Avant sa destruction programmée, la piscine de Doullens (Somme) est investie par des street artistes. Visite guidée au cœur d’un inattendu et spectaculaire projet, à voir jusqu’en décembre.
Publié le 04 octobre 2022 à 10h00
Mis à jour le 05 octobre 2022 à 11h06
Après cinquante ans de bons et loyaux services, la piscine municipale de Doullens, petite commune de six mille habitants au milieu de la Somme, a définitivement fermé ses portes en début d’année. Avant sa destruction programmée, la mairie a décidé de lui offrir un enterrement de première classe en laissant le bâtiment aux bons soins d’une vingtaine de street artistes.
Le projet a été coordonné par Yann Colignon, aux commandes de l’association Curb, déjà responsable de la transformation street art d’un HLM à Abbeville en 2021 avant qu’il ne soit rasé. « L’approche ici est résolument grand public : la piscine était un lieu de jeu et de plaisir commun à tous les habitants, nous avons voulu conserver cet état d’esprit. Tous les artistes ont travaillé autour du thème de l’eau. » Le résultat est une jolie balade immersive, dont Yann Colignon nous commente quelques œuvres choisies.
Golf et son hommage à Jules Verne
« Golf est un artiste du coin, il était important que la scène locale soit représentée. Il a réinterprété à sa manière l’univers de Jules Verne et de Vingt Mille Lieues sous les mers. L’écrivain a habité à Amiens, il y a même fini sa vie. C’est un peu la star locale à qui l’on fait un clin d’œil. Cette pièce est aussi baignée par des sons qui évoquent la mer. »
Les douches à grenouilles de Bault et Ador
« Passage obligé quand on va à la piscine, les douches ont été dédiées à des collaborations entre les artistes. Ici, Bault et Ador nous présentent des grenouilles, chacun dans son style, tandis que Philippe Hérard s’amuse à coller des mains un peu partout sur le carrelage mural. Il en a même mis dans les toilettes ! »
L’humour de Philippe Hérard
« Philippe Hérard est un artiste connu pour ses collages, souvent à l’échelle 1, dont l’humour absurde s’inspire notamment de la BD. L’eau est au cœur de ses créations, où l’on retrouve des bouées rouge et blanc, des bonnets de bain… Il est intervenu ici à plusieurs endroits, souvent juste pour une paire de main qui sortent du mur afin d’offrir du savon ou du papier toilette. Mais aussi pour ce grand portrait derrière le plongeoir. »
La sensualité de Nadège Dauvergne
« On retrouve le style caractéristique de Nadège Dauvergne, méticuleux, presque pointilliste. Elle a fait les Beaux-Arts à Reims et s’intéresse beaucoup à la peinture classique.
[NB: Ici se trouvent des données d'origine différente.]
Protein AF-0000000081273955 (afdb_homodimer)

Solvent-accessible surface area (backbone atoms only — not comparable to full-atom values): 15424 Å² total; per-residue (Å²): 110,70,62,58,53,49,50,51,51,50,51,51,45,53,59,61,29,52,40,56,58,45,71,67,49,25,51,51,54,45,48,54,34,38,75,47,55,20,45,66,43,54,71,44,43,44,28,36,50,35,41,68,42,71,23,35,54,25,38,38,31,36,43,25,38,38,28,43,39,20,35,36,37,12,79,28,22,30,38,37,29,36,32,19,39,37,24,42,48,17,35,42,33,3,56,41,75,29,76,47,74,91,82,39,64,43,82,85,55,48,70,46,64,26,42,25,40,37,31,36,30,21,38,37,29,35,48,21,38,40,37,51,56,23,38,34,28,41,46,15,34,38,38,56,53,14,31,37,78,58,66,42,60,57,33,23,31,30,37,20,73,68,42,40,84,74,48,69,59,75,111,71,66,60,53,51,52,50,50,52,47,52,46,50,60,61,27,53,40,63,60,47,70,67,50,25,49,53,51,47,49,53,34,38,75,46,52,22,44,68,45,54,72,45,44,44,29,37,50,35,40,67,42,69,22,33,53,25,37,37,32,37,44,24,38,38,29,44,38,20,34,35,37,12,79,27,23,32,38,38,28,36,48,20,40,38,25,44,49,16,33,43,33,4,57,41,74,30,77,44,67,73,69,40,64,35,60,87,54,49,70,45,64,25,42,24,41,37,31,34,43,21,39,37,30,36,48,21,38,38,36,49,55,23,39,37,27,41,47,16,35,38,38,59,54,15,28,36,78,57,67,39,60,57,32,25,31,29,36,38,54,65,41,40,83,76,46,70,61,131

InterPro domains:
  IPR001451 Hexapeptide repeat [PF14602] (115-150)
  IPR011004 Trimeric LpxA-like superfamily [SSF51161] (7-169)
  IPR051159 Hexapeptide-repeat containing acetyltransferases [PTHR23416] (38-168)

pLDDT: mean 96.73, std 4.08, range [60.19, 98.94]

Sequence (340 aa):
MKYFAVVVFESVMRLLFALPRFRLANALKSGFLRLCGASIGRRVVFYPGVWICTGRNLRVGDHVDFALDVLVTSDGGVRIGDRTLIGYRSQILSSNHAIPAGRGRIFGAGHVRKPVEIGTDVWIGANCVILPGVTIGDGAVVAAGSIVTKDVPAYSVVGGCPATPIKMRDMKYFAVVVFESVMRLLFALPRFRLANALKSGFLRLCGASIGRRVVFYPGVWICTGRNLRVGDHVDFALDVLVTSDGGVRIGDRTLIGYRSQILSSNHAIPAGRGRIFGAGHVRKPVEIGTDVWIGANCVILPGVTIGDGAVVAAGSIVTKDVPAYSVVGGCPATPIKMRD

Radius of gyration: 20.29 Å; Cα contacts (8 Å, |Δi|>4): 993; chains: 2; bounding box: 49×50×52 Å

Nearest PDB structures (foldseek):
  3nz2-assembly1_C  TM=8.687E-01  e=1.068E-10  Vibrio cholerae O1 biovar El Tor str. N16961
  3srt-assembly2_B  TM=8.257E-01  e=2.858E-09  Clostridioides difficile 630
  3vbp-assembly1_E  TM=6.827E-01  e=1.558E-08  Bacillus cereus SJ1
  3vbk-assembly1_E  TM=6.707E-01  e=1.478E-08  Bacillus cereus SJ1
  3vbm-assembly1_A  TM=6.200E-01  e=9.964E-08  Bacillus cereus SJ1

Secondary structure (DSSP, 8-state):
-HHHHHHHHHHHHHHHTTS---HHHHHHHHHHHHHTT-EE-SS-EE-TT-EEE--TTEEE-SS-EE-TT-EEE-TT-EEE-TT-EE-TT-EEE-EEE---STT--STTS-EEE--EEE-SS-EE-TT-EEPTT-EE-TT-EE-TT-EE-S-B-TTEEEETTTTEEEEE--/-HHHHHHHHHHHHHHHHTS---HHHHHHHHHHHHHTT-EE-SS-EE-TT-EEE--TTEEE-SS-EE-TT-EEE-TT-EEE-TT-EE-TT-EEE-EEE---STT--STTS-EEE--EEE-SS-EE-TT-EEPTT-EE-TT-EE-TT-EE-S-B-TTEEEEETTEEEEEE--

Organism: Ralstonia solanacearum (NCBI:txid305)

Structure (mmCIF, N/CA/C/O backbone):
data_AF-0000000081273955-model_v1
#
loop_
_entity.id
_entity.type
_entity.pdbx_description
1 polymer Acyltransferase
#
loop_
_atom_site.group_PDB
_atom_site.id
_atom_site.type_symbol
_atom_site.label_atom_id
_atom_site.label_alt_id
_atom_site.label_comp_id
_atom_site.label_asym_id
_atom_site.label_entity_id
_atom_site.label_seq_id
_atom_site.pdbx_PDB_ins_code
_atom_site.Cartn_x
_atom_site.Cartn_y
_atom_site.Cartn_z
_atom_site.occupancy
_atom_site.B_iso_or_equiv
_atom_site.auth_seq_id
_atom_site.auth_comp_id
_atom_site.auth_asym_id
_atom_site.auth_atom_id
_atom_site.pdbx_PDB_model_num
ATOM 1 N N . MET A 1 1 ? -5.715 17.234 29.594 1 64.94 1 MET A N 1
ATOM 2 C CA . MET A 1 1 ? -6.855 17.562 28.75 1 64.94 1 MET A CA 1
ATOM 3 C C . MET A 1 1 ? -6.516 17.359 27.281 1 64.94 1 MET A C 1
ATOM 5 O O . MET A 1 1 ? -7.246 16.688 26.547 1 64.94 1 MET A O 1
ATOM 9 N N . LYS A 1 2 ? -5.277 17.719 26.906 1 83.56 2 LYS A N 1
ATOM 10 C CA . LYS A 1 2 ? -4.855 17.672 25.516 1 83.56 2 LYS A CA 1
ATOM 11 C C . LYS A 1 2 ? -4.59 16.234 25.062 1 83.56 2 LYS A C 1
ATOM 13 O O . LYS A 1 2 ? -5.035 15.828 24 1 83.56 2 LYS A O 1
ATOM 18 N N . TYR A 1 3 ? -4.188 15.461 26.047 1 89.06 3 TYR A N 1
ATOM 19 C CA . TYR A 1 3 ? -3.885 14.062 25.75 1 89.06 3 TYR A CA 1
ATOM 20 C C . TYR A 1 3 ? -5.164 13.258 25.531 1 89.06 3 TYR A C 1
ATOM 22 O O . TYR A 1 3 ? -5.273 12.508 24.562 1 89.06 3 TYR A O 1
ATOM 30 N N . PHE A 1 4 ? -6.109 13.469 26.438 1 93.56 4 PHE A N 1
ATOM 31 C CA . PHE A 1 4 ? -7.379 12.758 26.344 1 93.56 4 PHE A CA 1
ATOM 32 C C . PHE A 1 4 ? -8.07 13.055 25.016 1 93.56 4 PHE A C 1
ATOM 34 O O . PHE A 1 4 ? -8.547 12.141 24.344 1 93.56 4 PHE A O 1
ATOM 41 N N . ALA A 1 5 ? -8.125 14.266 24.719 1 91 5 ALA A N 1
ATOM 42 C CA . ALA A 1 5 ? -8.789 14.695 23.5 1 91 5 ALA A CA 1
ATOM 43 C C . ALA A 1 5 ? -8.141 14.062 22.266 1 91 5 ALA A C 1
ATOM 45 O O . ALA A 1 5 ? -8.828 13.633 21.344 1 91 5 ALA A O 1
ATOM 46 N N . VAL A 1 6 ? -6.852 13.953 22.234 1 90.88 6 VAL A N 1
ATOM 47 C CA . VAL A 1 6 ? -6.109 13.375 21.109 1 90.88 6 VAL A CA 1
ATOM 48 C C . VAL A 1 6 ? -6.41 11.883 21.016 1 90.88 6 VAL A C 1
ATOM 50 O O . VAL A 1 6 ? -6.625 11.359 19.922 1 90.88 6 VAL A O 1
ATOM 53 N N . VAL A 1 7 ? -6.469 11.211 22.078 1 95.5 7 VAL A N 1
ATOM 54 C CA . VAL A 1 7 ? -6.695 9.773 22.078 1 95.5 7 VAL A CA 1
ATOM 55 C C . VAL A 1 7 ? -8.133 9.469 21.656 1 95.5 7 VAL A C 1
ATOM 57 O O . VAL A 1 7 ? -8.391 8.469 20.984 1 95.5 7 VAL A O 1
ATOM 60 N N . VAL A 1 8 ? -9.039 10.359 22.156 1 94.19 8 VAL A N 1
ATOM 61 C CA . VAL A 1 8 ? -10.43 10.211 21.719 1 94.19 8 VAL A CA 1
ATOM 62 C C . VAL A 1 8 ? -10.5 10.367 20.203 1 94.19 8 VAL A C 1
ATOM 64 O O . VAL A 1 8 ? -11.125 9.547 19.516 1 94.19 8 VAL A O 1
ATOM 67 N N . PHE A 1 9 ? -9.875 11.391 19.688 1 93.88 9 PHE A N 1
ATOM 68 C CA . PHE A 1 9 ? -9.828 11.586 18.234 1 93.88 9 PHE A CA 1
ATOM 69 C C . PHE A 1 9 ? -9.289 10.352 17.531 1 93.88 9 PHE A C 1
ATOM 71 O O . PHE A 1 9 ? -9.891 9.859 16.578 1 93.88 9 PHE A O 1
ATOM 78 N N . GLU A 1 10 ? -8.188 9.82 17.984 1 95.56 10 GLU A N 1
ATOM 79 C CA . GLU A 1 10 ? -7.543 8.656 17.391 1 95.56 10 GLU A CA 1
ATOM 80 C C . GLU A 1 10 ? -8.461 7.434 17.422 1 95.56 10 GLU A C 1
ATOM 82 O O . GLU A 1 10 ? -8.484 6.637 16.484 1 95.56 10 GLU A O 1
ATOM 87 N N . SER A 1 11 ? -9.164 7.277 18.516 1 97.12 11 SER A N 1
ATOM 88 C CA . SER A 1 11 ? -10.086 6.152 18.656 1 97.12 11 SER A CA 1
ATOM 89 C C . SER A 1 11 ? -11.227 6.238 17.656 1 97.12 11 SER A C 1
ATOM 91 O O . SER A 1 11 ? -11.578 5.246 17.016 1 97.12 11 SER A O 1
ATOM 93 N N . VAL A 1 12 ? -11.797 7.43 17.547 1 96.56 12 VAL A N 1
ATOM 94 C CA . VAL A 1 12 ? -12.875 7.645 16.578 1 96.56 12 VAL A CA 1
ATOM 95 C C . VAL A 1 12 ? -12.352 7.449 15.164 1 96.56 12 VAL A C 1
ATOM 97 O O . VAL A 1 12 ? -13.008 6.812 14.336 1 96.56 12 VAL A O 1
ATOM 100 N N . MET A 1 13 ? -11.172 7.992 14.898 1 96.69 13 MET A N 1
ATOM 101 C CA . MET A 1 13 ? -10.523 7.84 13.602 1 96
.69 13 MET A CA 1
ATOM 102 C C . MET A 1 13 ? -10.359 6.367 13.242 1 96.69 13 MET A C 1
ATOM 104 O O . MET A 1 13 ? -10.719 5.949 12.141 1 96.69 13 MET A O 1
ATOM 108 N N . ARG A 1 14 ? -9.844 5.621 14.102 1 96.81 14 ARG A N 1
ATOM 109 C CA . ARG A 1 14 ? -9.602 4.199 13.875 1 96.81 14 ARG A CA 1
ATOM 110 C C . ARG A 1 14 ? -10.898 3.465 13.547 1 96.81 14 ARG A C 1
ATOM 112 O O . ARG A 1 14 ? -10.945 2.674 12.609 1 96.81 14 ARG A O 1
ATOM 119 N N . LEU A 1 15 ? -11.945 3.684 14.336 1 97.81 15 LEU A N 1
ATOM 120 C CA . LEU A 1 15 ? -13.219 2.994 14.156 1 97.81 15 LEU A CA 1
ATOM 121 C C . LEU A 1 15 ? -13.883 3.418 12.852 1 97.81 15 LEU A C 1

Sur le grand mur intérieur, juste avant la sortie, elle a créé cette immense paire de jambes. Nous avons ensuite ajouté un dispositif sonore dans la pièce, où une jeune chanteuse d’opéra fait des vocalises tout en douceur par-dessus le bruit de la mer. »
L’anamorphose de Sweo & Nikita
« Ce couple de Montpellierains autodidactes s’est spécialisé dans l’anamorphose et le trompe-l’œil. Le résultat est spectaculaire et fait le bonheur des photographes. Placé à un certain endroit dans le bassin, on croirait vraiment que le fond de la piscine est détruit par une pieuvre. »
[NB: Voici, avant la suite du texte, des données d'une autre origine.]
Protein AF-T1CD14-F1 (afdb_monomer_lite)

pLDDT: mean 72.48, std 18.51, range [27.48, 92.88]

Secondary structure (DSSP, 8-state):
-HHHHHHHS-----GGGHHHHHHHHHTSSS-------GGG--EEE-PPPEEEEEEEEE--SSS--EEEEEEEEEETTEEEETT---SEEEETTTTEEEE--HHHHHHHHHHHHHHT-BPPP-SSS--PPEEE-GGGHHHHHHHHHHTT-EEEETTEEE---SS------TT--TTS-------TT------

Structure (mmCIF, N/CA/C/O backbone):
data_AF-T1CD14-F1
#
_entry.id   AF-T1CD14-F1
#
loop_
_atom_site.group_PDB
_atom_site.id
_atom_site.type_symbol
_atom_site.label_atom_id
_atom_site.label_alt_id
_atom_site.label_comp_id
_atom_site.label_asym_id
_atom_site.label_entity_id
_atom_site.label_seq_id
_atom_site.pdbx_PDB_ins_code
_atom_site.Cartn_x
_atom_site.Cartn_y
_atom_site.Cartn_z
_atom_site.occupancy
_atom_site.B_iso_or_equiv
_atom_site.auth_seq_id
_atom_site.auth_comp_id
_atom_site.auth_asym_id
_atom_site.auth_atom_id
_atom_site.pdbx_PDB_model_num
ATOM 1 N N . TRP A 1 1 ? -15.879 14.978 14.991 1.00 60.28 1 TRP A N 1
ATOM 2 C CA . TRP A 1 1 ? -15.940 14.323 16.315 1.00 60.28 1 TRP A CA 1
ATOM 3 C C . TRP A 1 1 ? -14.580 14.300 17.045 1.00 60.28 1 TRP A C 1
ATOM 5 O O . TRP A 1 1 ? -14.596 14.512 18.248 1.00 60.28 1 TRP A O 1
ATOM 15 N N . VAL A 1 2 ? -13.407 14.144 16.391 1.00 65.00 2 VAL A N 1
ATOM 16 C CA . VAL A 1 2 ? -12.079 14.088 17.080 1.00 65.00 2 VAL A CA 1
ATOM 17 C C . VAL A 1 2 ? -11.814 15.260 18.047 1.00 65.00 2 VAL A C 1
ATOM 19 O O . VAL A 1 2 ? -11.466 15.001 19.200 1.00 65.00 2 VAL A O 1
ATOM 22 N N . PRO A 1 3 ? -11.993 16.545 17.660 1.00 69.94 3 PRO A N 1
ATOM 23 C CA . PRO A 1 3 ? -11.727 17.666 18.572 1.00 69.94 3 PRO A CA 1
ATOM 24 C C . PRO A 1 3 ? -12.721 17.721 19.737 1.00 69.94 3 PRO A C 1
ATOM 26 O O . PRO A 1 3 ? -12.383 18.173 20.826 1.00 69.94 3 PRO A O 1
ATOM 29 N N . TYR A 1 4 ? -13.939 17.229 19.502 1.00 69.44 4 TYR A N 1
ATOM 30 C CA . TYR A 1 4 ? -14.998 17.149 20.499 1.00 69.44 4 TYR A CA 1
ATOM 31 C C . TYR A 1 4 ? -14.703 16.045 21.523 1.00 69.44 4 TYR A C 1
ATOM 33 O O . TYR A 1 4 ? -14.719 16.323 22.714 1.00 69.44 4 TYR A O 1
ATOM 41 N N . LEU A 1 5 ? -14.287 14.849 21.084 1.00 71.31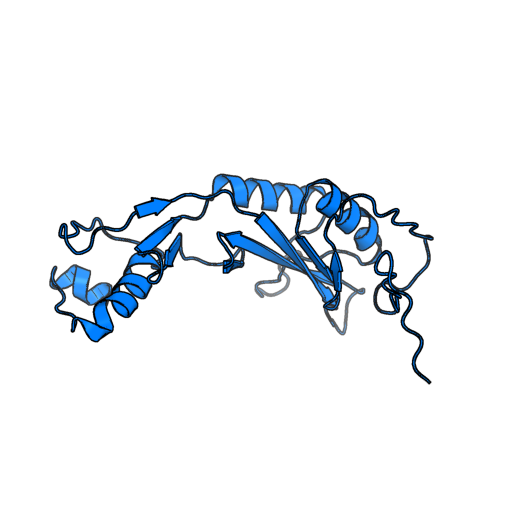 5 LEU A N 1
ATOM 42 C CA . LEU A 1 5 ? -13.859 13.760 21.974 1.00 71.31 5 LEU A CA 1
ATOM 43 C C . LEU A 1 5 ? -12.662 14.170 22.846 1.00 71.31 5 LEU A C 1
ATOM 45 O O . LEU A 1 5 ? -12.635 13.877 24.038 1.00 71.31 5 LEU A O 1
ATOM 49 N N . ARG A 1 6 ? -11.684 14.893 22.276 1.00 70.50 6 ARG A N 1
ATOM 50 C CA . ARG A 1 6 ? -10.535 15.417 23.038 1.00 70.50 6 ARG A CA 1
ATOM 51 C C . ARG A 1 6 ? -10.955 16.413 24.129 1.00 70.50 6 ARG A C 1
ATOM 53 O O . ARG A 1 6 ? -10.263 16.510 25.139 1.00 70.50 6 ARG A O 1
ATOM 60 N N . ARG A 1 7 ? -12.059 17.145 23.934 1.00 73.06 7 ARG A N 1
ATOM 61 C CA . ARG A 1 7 ? -12.557 18.162 24.873 1.00 73.06 7 ARG A CA 1
ATOM 62 C C . ARG A 1 7 ? -13.514 17.587 25.919 1.00 73.06 7 ARG A C 1
ATOM 64 O O . ARG A 1 7 ? -13.321 17.833 27.103 1.00 73.06 7 ARG A O 1
ATOM 71 N N . GLU A 1 8 ? -14.512 16.827 25.481 1.00 72.75 8 GLU A N 1
ATOM 72 C CA . GLU A 1 8 ? -15.623 16.340 26.313 1.00 72.75 8 GLU A CA 1
ATOM 73 C C . GLU A 1 8 ? -15.349 14.957 26.932 1.00 72.75 8 GLU A C 1
ATOM 75 O O . GLU A 1 8 ? -16.037 14.556 27.862 1.00 72.75 8 GLU A O 1
ATOM 80 N N . LYS A 1 9 ? -14.322 14.228 26.458 1.00 68.00 9 LYS A N 1
ATOM 81 C CA . LYS A 1 9 ? -13.880 12.894 26.932 1.00 68.00 9 LYS A CA 1
ATOM 82 C C . LYS A 1 9 ? -14.907 11.755 26.827 1.00 68.00 9 LYS A C 1
ATOM 84 O O . LYS A 1 9 ? -14.528 10.607 27.046 1.00 68.00 9 LYS A O 1
ATOM 89 N N . SER A 1 10 ? -16.149 12.032 26.444 1.00 71.31 10 SER A N 1
ATOM 90 C CA . SER A 1 10 ? -17.181 11.044 26.124 1.00 71.31 10 SER A CA 1
ATOM 91 C C . SER A 1 10 ? -17.971 11.462 24.880 1.00 71.31 10 SER A C 1
ATOM 93 O O . SER A 1 10 ? -18.113 12.647 24.578 1.00 71.31 10 SER A O 1
ATOM 95 N N . ILE A 1 11 ? -18.452 10.474 24.124 1.00 73.81 11 ILE A N 1
ATOM 96 C CA . ILE A 1 11 ? -19.391 10.651 23.012 1.00 73.81 11 ILE A CA 1
ATOM 97 C C . ILE A 1 11 ? -20.454 9.566 23.160 1.00 73.81 11 ILE A C 1
ATOM 99 O O . ILE A 1 11 ? -20.117 8.393 23.311 1.00 73.81 11 ILE A O 1
ATOM 103 N N . GLU A 1 12 ? -21.720 9.964 23.109 1.00 75.56 12 GLU A N 1
ATOM 104 C CA . GLU A 1 12 ? -22.849 9.045 22.987 1.00 75.56 12 GLU A CA 1
ATOM 105 C C . GLU A 1 12 ? -23.186 8.886 21.504 1.00 75.56 12 GLU A C 1
ATOM 107 O O . GLU A 1 12 ? -23.351 9.873 20.785 1.00 75.56 12 GLU A O 1
ATOM 112 N N . VAL A 1 13 ? -23.246 7.640 21.038 1.00 78.06 13 VAL A N 1
ATOM 113 C CA . VAL A 1 13 ? -23.573 7.294 19.651 1.00 78.06 13 VAL A CA 1
ATOM 114 C C . VAL A 1 13 ? -24.748 6.321 19.682 1.00 78.06 13 VAL A C 1
ATOM 116 O O . VAL A 1 13 ? -24.704 5.373 20.471 1.00 78.06 13 VAL A O 1
ATOM 119 N N . PRO A 1 14 ? -25.793 6.522 18.860 1.00 83.44 14 PRO A N 1
ATOM 120 C CA . PRO A 1 14 ? -26.850 5.532 18.697 1.00 83.44 14 PRO A CA 1
ATOM 121 C C . PRO A 1 14 ? -26.268 4.169 18.313 1.00 83.44 14 PRO A C 1
ATOM 123 O O . PRO A 1 14 ? -25.350 4.094 17.500 1.00 83.44 14 PRO A O 1
ATOM 126 N N . GLU A 1 15 ? -26.822 3.082 18.848 1.00 78.75 15 GLU A N 1
ATOM 127 C CA . GLU A 1 15 ? -26.309 1.726 18.590 1.00 78.75 15 GLU A CA 1
ATOM 128 C C . GLU A 1 15 ? -26.280 1.384 17.089 1.00 78.75 15 GLU A C 1
ATOM 130 O O . GLU A 1 15 ? -25.358 0.724 16.620 1.00 78.75 15 GLU A O 1
ATOM 135 N N . ALA A 1 16 ? -27.226 1.923 16.312 1.00 82.56 16 ALA A N 1
ATOM 136 C CA . ALA A 1 16 ? -27.273 1.774 14.857 1.00 82.56 16 ALA A CA 1
ATOM 137 C C . ALA A 1 16 ? -26.093 2.440 14.116 1.00 82.56 16 ALA A C 1
ATOM 139 O O . ALA A 1 16 ? -25.713 1.976 13.044 1.00 82.56 16 ALA A O 1
ATOM 140 N N . ASP A 1 17 ? -25.504 3.498 14.684 1.00 83.06 17 ASP A N 1
ATOM 141 C CA . ASP A 1 17 ? -24.400 4.264 14.085 1.00 83.06 17 ASP A CA 1
ATOM 142 C C . ASP A 1 17 ? -23.030 3.886 14.674 1.00 83.06 17 ASP A C 1
ATOM 144 O O . ASP A 1 17 ? -21.991 4.396 14.245 1.00 83.06 17 ASP A O 1
ATOM 148 N N . LEU A 1 18 ? -23.011 2.984 15.658 1.00 81.69 18 LEU A N 1
ATOM 149 C CA . LEU A 1 18 ? -21.820 2.594 16.403 1.00 81.69 18 LEU A CA 1
ATOM 150 C C . LEU A 1 18 ? -20.706 2.072 15.485 1.00 81.69 18 LEU A C 1
ATOM 152 O O . LEU A 1 18 ? -19.568 2.521 15.594 1.00 81.69 18 LEU A O 1
ATOM 156 N N . ASP A 1 19 ? -21.021 1.180 14.546 1.00 82.50 19 ASP A N 1
ATOM 157 C CA . ASP A 1 19 ? -20.031 0.597 13.628 1.00 82.50 19 ASP A CA 1
ATO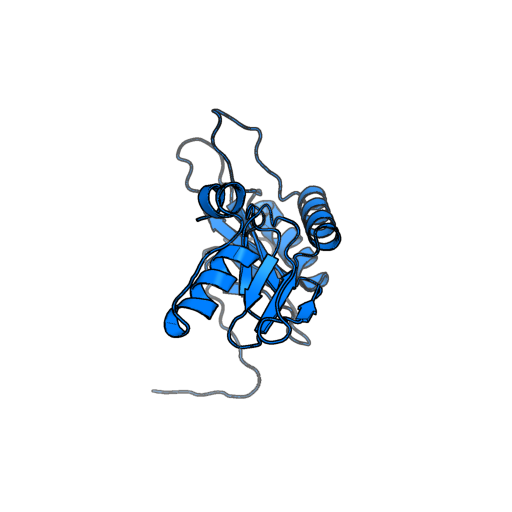M 158 C C . ASP A 1 19 ? -19.452 1.631 12.654 1.00 82.50 19 ASP A C 1
ATOM 160 O O . ASP A 1 19 ? -18.255 1.613 12.344 1.00 82.50 19 ASP A O 1
ATOM 164 N N . ALA A 1 20 ? -20.284 2.566 12.190 1.00 83.81 20 ALA A N 1
ATOM 165 C CA . ALA A 1 20 ? -19.846 3.669 11.342 1.00 83.81 20 ALA A CA 1
ATOM 166 C C . ALA A 1 20 ? -18.911 4.607 12.118 1.00 83.81 20 ALA A C 1
ATOM 168 O O . ALA A 1 20 ? -17.836 4.965 11.629 1.00 83.81 20 ALA A O 1
ATOM 169 N N . PHE A 1 21 ? -19.268 4.926 13.364 1.00 82.94 21 PHE A N 1
ATOM 170 C CA . PHE A 1 21 ? -18.432 5.722 14.251 1.00 82.94 21 PHE A CA 1
ATOM 171 C C . PHE A 1 21 ? -17.109 5.025 14.583 1.00 82.94 21 PHE A C 1
ATOM 173 O O . PHE A 1 21 ? -16.059 5.656 14.505 1.00 82.94 21 PHE A O 1
ATOM 180 N N . LEU A 1 22 ? -17.121 3.725 14.898 1.00 81.69 22 LEU A N 1
ATOM 181 C CA . LEU A 1 22 ? -15.904 2.949 15.153 1.00 81.69 22 LEU A CA 1
ATOM 182 C C . LEU A 1 22 ? -15.012 2.880 13.916 1.00 81.69 22 LEU A C 1
ATOM 184 O O . LEU A 1 22 ? -13.794 2.993 14.037 1.00 81.69 22 LEU A O 1
ATOM 188 N N . THR A 1 23 ? -15.605 2.763 12.729 1.00 83.56 23 THR A N 1
ATOM 189 C CA . THR A 1 23 ? -14.875 2.796 11.458 1.00 83.56 23 THR A CA 1
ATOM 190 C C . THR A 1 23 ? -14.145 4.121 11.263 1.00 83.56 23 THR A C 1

La fausse innocence d’Ador
« Les personnages d’Ador, street artiste d’origine nantaise, particulièrement reconnaissables avec leurs grosses têtes et leurs longs nez, ont des bonnes têtes sympathiques. Pourtant, il y a toujours un détail qui cloche, qui inquiète. Ici par exemple, le baigneur indique la sortie d’un air inquiet, et porte un bracelet de surveillance électronique à la cheville… Les peintures street art possèdent souvent des détails cachés qui vont en modifier le message, et Ador excelle dans ce genre d’exercice. »
L’abstraction de Clément Laurentin
« Clément Laurentin est le seul peintre non figuratif à être intervenu à Doullens. Comme nous nous adressons au grand public, je ne voulais pas multiplier les œuvres abstraites. Cet artiste montreuillois a été influencé par les courbes des rampes de skateboard, qui deviennent ici des vagues. Que ce soit avec le collage, la peinture, l’anamorphose, le figuratif ou l’abstrait, il était primordial de montrer à travers cet ensemble les multiples formes que peut prendre le street art aujourd’hui. »
À voir
r « Transition. La piscine », jusqu’au 30 décembre 2022, 25, rue Menchon, Doullens (80). Entrée libre.